Apesar de os Fundos de Investimentos em Direitos Creditórios (FIDCs) terem sido abertos ao investidor de varejo com a Resolução 175, da Comissão de Valores Mobiliários (CVM), em outubro de 2023, algumas características ainda limitam a popularização do produto, como a complexidade e o baixo nível de educação financeira do público. Ainda assim, o mercado mantém uma visão otimista sobre o crescimento desse tipo de investimento nos próximos anos.
Com ampla e crescente adesão no segmento profissional, os FIDCs ganharam espaço pela resiliência e rentabilidade. São fundos que investem em “direitos de receber dinheiro”, como parcelas de cartão, boletos, financiamentos ou empréstimos. Com isso, quem vende a dívida (como empresas) consegue antecipar valores que receberá no futuro, enquanto os investidores ganham com os juros embutidos.

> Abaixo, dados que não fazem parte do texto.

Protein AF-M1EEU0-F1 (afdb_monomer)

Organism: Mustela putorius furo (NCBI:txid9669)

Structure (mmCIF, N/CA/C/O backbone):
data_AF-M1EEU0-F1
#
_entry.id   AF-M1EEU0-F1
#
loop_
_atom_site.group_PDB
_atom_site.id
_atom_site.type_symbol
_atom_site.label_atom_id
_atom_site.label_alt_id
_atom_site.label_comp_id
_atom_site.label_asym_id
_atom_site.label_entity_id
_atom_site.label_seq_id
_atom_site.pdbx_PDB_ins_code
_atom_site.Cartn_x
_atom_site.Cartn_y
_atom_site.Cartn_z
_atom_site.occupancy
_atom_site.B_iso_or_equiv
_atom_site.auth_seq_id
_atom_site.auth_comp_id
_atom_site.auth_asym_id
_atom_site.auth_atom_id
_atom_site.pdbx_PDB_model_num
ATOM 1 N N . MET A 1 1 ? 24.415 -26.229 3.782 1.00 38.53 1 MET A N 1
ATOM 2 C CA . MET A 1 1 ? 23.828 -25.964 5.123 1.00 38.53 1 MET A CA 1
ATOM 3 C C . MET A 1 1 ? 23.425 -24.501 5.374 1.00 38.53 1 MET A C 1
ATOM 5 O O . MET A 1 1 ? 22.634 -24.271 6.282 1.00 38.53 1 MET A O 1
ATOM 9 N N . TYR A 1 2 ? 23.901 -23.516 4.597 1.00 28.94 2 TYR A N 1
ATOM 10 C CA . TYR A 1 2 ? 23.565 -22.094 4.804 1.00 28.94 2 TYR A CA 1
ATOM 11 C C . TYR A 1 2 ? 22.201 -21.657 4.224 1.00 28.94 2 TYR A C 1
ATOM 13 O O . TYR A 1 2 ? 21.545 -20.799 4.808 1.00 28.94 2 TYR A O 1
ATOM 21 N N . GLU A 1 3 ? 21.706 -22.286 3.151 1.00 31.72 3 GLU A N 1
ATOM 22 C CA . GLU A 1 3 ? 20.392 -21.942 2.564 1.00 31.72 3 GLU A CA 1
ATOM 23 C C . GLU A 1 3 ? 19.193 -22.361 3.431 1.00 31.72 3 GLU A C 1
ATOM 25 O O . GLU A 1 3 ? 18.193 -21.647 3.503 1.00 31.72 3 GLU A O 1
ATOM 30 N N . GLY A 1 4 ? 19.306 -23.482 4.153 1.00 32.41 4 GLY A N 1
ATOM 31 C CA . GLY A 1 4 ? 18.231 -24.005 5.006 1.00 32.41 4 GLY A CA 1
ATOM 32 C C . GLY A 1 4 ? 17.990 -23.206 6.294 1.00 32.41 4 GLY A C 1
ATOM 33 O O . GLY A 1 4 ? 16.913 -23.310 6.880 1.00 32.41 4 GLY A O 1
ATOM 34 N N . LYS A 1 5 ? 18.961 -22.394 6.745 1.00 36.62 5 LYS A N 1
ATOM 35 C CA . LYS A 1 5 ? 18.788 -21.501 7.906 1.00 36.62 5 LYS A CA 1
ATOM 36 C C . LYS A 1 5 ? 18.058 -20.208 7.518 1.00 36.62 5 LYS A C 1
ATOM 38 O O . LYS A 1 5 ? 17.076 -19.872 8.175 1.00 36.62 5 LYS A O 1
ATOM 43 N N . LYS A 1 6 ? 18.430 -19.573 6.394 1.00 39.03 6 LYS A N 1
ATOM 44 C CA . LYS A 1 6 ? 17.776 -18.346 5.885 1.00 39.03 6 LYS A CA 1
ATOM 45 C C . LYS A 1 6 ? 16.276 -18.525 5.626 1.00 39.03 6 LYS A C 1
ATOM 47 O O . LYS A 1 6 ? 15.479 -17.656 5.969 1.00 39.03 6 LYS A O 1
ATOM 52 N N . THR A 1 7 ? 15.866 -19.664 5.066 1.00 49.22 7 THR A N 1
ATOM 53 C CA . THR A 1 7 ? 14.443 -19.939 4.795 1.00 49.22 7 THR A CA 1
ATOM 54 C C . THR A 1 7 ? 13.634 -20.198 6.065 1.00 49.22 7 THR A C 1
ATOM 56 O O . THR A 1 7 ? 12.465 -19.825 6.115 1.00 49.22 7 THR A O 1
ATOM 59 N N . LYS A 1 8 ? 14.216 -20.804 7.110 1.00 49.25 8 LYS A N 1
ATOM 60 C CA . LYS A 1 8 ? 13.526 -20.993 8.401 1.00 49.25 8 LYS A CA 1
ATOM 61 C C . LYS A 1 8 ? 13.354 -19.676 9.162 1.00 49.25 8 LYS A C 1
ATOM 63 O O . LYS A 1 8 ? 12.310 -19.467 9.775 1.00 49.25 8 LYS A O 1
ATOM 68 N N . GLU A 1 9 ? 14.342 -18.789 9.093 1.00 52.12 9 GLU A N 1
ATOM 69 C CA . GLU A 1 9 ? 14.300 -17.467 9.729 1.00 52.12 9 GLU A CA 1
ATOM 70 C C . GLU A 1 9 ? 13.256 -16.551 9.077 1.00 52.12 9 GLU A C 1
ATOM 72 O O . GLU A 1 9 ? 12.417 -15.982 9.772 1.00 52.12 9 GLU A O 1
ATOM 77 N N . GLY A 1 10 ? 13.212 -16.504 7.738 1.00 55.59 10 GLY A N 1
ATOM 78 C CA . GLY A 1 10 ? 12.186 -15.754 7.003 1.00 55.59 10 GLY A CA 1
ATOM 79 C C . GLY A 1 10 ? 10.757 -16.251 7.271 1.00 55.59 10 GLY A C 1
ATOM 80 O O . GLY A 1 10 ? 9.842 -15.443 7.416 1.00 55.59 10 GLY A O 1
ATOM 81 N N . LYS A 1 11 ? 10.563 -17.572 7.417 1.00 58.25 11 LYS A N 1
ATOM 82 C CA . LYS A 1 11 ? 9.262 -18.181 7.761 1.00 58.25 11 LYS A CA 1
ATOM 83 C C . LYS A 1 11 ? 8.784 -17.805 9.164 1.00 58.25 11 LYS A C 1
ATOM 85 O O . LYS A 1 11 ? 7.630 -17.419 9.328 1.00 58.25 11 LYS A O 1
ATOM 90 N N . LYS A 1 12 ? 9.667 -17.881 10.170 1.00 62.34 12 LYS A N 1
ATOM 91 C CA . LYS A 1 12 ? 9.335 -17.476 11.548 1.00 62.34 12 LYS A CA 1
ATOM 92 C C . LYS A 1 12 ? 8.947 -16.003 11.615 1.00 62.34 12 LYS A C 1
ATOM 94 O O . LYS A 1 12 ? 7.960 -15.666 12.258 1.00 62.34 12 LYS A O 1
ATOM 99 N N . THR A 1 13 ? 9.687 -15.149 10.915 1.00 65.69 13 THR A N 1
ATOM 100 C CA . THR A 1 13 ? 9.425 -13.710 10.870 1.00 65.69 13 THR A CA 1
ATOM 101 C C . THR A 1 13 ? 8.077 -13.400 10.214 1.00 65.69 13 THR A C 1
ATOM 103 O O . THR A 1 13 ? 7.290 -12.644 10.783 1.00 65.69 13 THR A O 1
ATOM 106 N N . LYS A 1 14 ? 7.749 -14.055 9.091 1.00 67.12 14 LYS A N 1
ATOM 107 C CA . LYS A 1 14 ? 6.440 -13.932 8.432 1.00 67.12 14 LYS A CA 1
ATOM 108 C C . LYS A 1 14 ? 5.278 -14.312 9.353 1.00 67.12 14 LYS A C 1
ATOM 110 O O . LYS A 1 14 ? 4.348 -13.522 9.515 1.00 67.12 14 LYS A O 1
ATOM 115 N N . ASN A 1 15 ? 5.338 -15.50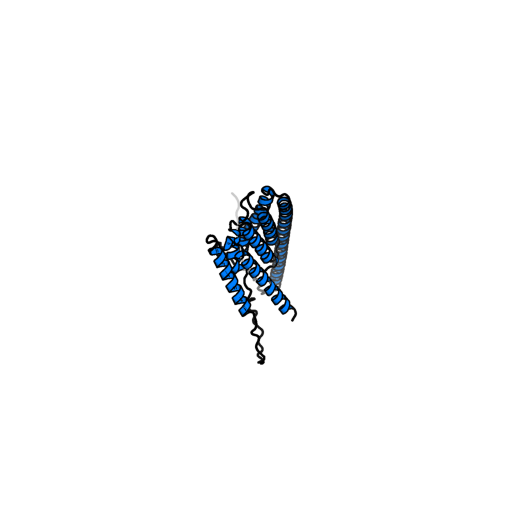1 9.955 1.00 71.31 15 ASN A N 1
ATOM 116 C CA . ASN A 1 15 ? 4.270 -15.995 10.828 1.00 71.31 15 ASN A CA 1
ATOM 117 C C . ASN A 1 15 ? 4.129 -15.093 12.056 1.00 71.31 15 ASN A C 1
ATOM 119 O O . ASN A 1 15 ? 3.024 -14.711 12.418 1.00 71.31 15 ASN A O 1
ATOM 123 N N . MET A 1 16 ? 5.249 -14.652 12.633 1.00 76.19 16 MET A N 1
ATOM 124 C CA . MET A 1 16 ? 5.244 -13.718 13.754 1.00 76.19 16 MET A CA 1
ATOM 125 C C . MET A 1 16 ? 4.574 -12.382 13.397 1.00 76.19 16 MET A C 1
ATOM 127 O O . MET A 1 16 ? 3.860 -11.835 14.234 1.00 76.19 16 MET A O 1
ATOM 131 N N . PHE A 1 17 ? 4.765 -11.855 12.182 1.00 75.94 17 PHE A N 1
ATOM 132 C CA . PHE A 1 17 ? 4.093 -10.626 11.752 1.00 75.94 17 PHE A CA 1
ATOM 133 C C . PHE A 1 17 ? 2.590 -10.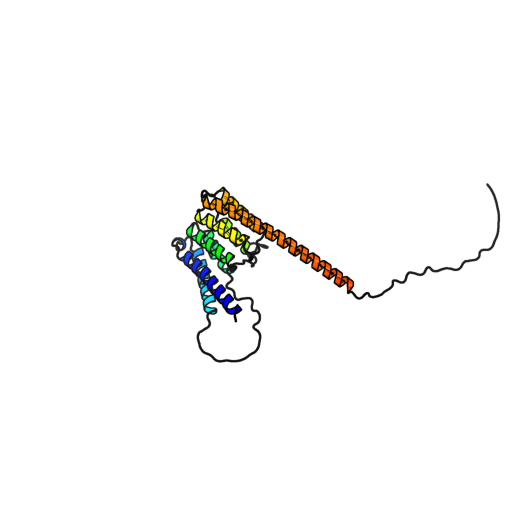819 11.539 1.00 75.94 17 PHE A C 1
ATOM 135 O O . PHE A 1 17 ? 1.818 -10.027 12.075 1.00 75.94 17 PHE A O 1
ATOM 142 N N . LEU A 1 18 ? 2.173 -11.864 10.813 1.00 78.88 18 LEU A N 1
ATOM 143 C CA . LEU A 1 18 ? 0.752 -12.152 10.574 1.00 78.88 18 LEU A CA 1
ATOM 144 C C . LEU A 1 18 ? 0.006 -12.427 11.883 1.00 78.88 18 LEU A C 1
ATOM 146 O O . LEU A 1 18 ? -1.020 -11.804 12.143 1.00 78.88 18 LEU A O 1
ATOM 150 N N . THR A 1 19 ? 0.551 -13.292 12.740 1.00 83.69 19 THR A N 1
ATOM 151 C CA . THR A 1 19 ? -0.056 -13.628 14.031 1.00 83.69 19 THR A CA 1
ATOM 152 C C . THR A 1 19 ? -0.167 -12.399 14.927 1.00 83.69 19 THR A C 1
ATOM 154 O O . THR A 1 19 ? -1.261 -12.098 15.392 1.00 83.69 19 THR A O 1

Esse tipo de fundo, restrito a investidores profissionais e qualificados até 2023, passou a ser liberado para o público em geral por meio da resolução da CVM, mas com algumas restrições para proteger o pequeno investidor.
A regra prevê que pessoas físicas só podem investir em cotas seniores de FIDCs, que são aquelas com prioridade no recebimento de juros e amortizações e, por isso, são mais fáceis de resgatar. Além disso, o FIDC só pode ter na carteira créditos já performados, o que limita a oferta, uma vez que esse tipo de recebível não é tão comum no mercado. Outra exigência é que o FIDC tenha uma nota de crédito (“rating”) atribuída por agências especializadas que avaliam o risco.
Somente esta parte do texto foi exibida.